Así que en este caso, la víctima (es decir, la esposa) podría ser víctima doblemente si su marido fuera ejecutado por la falsa acusación. Cuando dos principios del derecho parecen estar en conflicto, una solución debe prevalecer sobre la otra. En este caso la pena de muerte se dejaba de lado a favor de la restitución.

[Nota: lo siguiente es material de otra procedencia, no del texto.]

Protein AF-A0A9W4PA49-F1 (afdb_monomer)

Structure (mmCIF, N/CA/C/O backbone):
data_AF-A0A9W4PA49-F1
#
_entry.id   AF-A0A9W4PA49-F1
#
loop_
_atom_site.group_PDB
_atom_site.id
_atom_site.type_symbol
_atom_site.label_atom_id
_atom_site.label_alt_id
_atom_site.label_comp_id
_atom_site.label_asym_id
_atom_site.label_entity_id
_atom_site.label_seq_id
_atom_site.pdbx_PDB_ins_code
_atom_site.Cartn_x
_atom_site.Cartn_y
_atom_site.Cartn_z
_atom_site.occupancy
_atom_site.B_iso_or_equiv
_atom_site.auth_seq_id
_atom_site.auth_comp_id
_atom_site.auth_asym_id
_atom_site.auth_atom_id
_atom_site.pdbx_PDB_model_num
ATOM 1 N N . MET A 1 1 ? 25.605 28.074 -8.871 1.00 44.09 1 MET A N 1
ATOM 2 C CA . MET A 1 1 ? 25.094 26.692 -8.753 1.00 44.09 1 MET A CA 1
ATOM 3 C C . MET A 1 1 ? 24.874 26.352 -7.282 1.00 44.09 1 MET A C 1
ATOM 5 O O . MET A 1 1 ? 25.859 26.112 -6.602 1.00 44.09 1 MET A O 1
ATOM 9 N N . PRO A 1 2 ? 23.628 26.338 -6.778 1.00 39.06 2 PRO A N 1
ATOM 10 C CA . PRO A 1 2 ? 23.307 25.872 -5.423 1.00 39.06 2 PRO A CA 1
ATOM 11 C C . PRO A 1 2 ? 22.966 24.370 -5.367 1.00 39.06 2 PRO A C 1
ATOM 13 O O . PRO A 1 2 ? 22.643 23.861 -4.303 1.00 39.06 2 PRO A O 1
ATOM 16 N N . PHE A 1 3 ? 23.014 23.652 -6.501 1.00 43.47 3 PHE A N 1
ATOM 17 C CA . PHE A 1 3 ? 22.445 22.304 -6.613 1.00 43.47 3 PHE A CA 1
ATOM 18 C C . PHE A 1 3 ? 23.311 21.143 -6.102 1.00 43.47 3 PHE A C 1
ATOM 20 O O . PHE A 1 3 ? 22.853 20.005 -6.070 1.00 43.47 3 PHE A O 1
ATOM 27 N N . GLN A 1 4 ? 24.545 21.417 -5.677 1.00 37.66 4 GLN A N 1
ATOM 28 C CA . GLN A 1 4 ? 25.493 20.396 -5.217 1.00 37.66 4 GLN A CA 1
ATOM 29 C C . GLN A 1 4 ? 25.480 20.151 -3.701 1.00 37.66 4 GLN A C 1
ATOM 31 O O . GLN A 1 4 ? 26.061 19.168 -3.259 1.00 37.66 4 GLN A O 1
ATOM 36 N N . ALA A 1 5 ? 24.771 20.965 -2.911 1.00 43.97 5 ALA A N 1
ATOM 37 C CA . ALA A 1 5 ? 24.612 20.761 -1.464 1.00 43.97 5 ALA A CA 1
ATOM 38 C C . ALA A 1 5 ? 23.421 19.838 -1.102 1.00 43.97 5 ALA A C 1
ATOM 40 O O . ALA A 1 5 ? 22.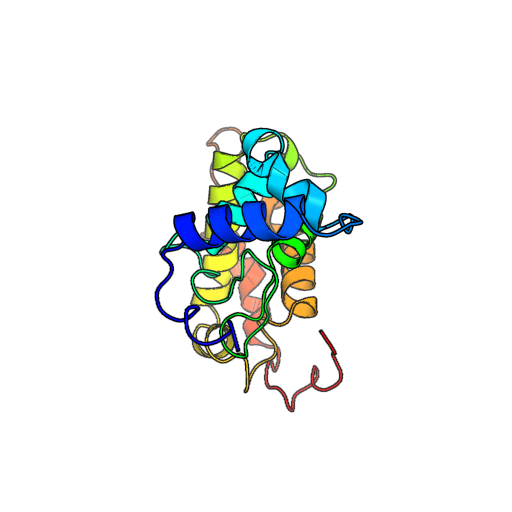971 19.823 0.035 1.00 43.97 5 ALA A O 1
ATOM 41 N N . PHE A 1 6 ? 22.882 19.092 -2.077 1.00 50.69 6 PHE A N 1
ATOM 42 C CA . PHE A 1 6 ? 21.615 18.345 -1.980 1.00 50.69 6 PHE A CA 1
ATOM 43 C C . PHE A 1 6 ? 21.761 16.829 -1.823 1.00 50.69 6 PHE A C 1
ATOM 45 O O . PHE A 1 6 ? 20.790 16.104 -2.015 1.00 50.69 6 PHE A O 1
ATOM 52 N N . HIS A 1 7 ? 22.960 16.334 -1.523 1.00 45.84 7 HIS A N 1
ATOM 53 C CA . HIS A 1 7 ? 23.216 14.893 -1.445 1.00 45.84 7 HIS A CA 1
ATOM 54 C C . HIS A 1 7 ? 23.308 14.326 -0.019 1.00 45.84 7 HIS A C 1
ATOM 56 O O . HIS A 1 7 ? 23.495 13.120 0.107 1.00 45.84 7 HIS A O 1
ATOM 62 N N . CYS A 1 8 ? 23.143 15.152 1.025 1.00 49.94 8 CYS A N 1
ATOM 63 C CA . CYS A 1 8 ? 23.338 14.734 2.423 1.00 49.94 8 CYS A CA 1
ATOM 64 C C . CYS A 1 8 ? 22.327 15.324 3.431 1.00 49.94 8 CYS A C 1
ATOM 66 O O . CYS A 1 8 ? 22.671 15.407 4.604 1.00 49.94 8 CYS A O 1
ATOM 68 N N . LEU A 1 9 ? 21.138 15.774 3.012 1.00 55.25 9 LEU A N 1
ATOM 69 C CA . LEU A 1 9 ? 20.119 16.197 3.986 1.00 55.25 9 LEU A CA 1
ATOM 70 C C . LEU A 1 9 ? 19.445 14.958 4.582 1.00 55.25 9 LEU A C 1
ATOM 72 O O . LEU A 1 9 ? 19.128 14.020 3.847 1.00 55.25 9 LEU A O 1
ATOM 76 N N . ASP A 1 10 ? 19.245 14.954 5.898 1.00 59.62 10 ASP A N 1
ATOM 77 C CA . ASP A 1 10 ? 18.384 13.957 6.535 1.00 59.62 10 ASP A CA 1
ATOM 78 C C . ASP A 1 10 ? 16.898 14.224 6.213 1.00 59.62 10 ASP A C 1
ATOM 80 O O . ASP A 1 10 ? 16.542 15.274 5.678 1.00 59.62 10 ASP A O 1
ATOM 84 N N . GLU A 1 11 ? 16.008 13.264 6.478 1.00 58.53 11 GLU A N 1
ATOM 85 C CA . GLU A 1 11 ? 14.592 13.390 6.096 1.00 58.53 11 GLU A CA 1
ATOM 86 C C . GLU A 1 11 ? 13.898 14.592 6.769 1.00 58.53 11 GLU A C 1
ATOM 88 O O . GLU A 1 11 ? 13.042 15.228 6.152 1.00 58.53 11 GLU A O 1
ATOM 93 N N . ASP A 1 12 ? 14.293 14.963 7.991 1.00 58.38 12 ASP A N 1
ATOM 94 C CA . ASP A 1 12 ? 13.733 16.105 8.723 1.00 58.38 12 ASP A CA 1
ATOM 95 C C . ASP A 1 12 ? 14.286 17.447 8.213 1.00 58.38 12 ASP A C 1
ATOM 97 O O . ASP A 1 12 ? 13.568 18.453 8.159 1.00 58.38 12 ASP A O 1
ATOM 101 N N . GLU A 1 13 ? 15.549 17.476 7.805 1.00 60.59 13 GLU A N 1
ATOM 102 C CA . GLU A 1 13 ? 16.214 18.586 7.138 1.00 60.59 13 GLU A CA 1
ATOM 103 C C . GLU A 1 13 ? 15.677 18.783 5.721 1.00 60.59 13 GLU A C 1
ATOM 105 O O . GLU A 1 13 ? 15.434 19.924 5.332 1.00 60.59 13 GLU A O 1
ATOM 110 N N . GLU A 1 14 ? 15.405 17.709 4.971 1.00 61.75 14 GLU A N 1
ATOM 111 C CA . GLU A 1 14 ? 14.729 17.770 3.669 1.00 61.75 14 GLU A CA 1
ATOM 112 C C . GLU A 1 14 ? 13.351 18.436 3.804 1.00 61.75 14 GLU A C 1
ATOM 114 O O . GLU A 1 14 ? 12.991 19.291 2.988 1.00 61.75 14 GLU A O 1
ATOM 119 N N . ILE A 1 15 ? 12.604 18.101 4.861 1.00 57.78 15 ILE A N 1
ATOM 120 C CA . ILE A 1 15 ? 11.288 18.681 5.160 1.00 57.78 15 ILE A CA 1
ATOM 121 C C . ILE A 1 15 ? 11.412 20.164 5.543 1.00 57.78 15 ILE A C 1
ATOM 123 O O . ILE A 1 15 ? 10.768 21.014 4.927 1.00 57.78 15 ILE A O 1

Se nos da otro ejemplo en la Escritura en la que dos principios del derecho parecen estar en conflicto. La Ley del Sábado, por ejemplo, prohíbe el trabajo en el séptimo día, pero si un buey caía en un hoyo en día de reposo, ¿no trabajaríamos para ponerlo en libertad? Jesús dijo lo mismo en Mateo 12:11 y 12, llegando a la conclusión: Así pues, es lícito hacer bien en sábado. Sobre la base de este principio, Jesús no vio nada malo en la curación de la gente en el día de reposo.

Este es uno de los puntos más finos de la Ley Bíblica. No sólo debemos conocer la Ley, sino también se debe conocer la mente de Su autor, para que sepamos cómo equilibrar estas leyes cuando parecen estar en conflicto.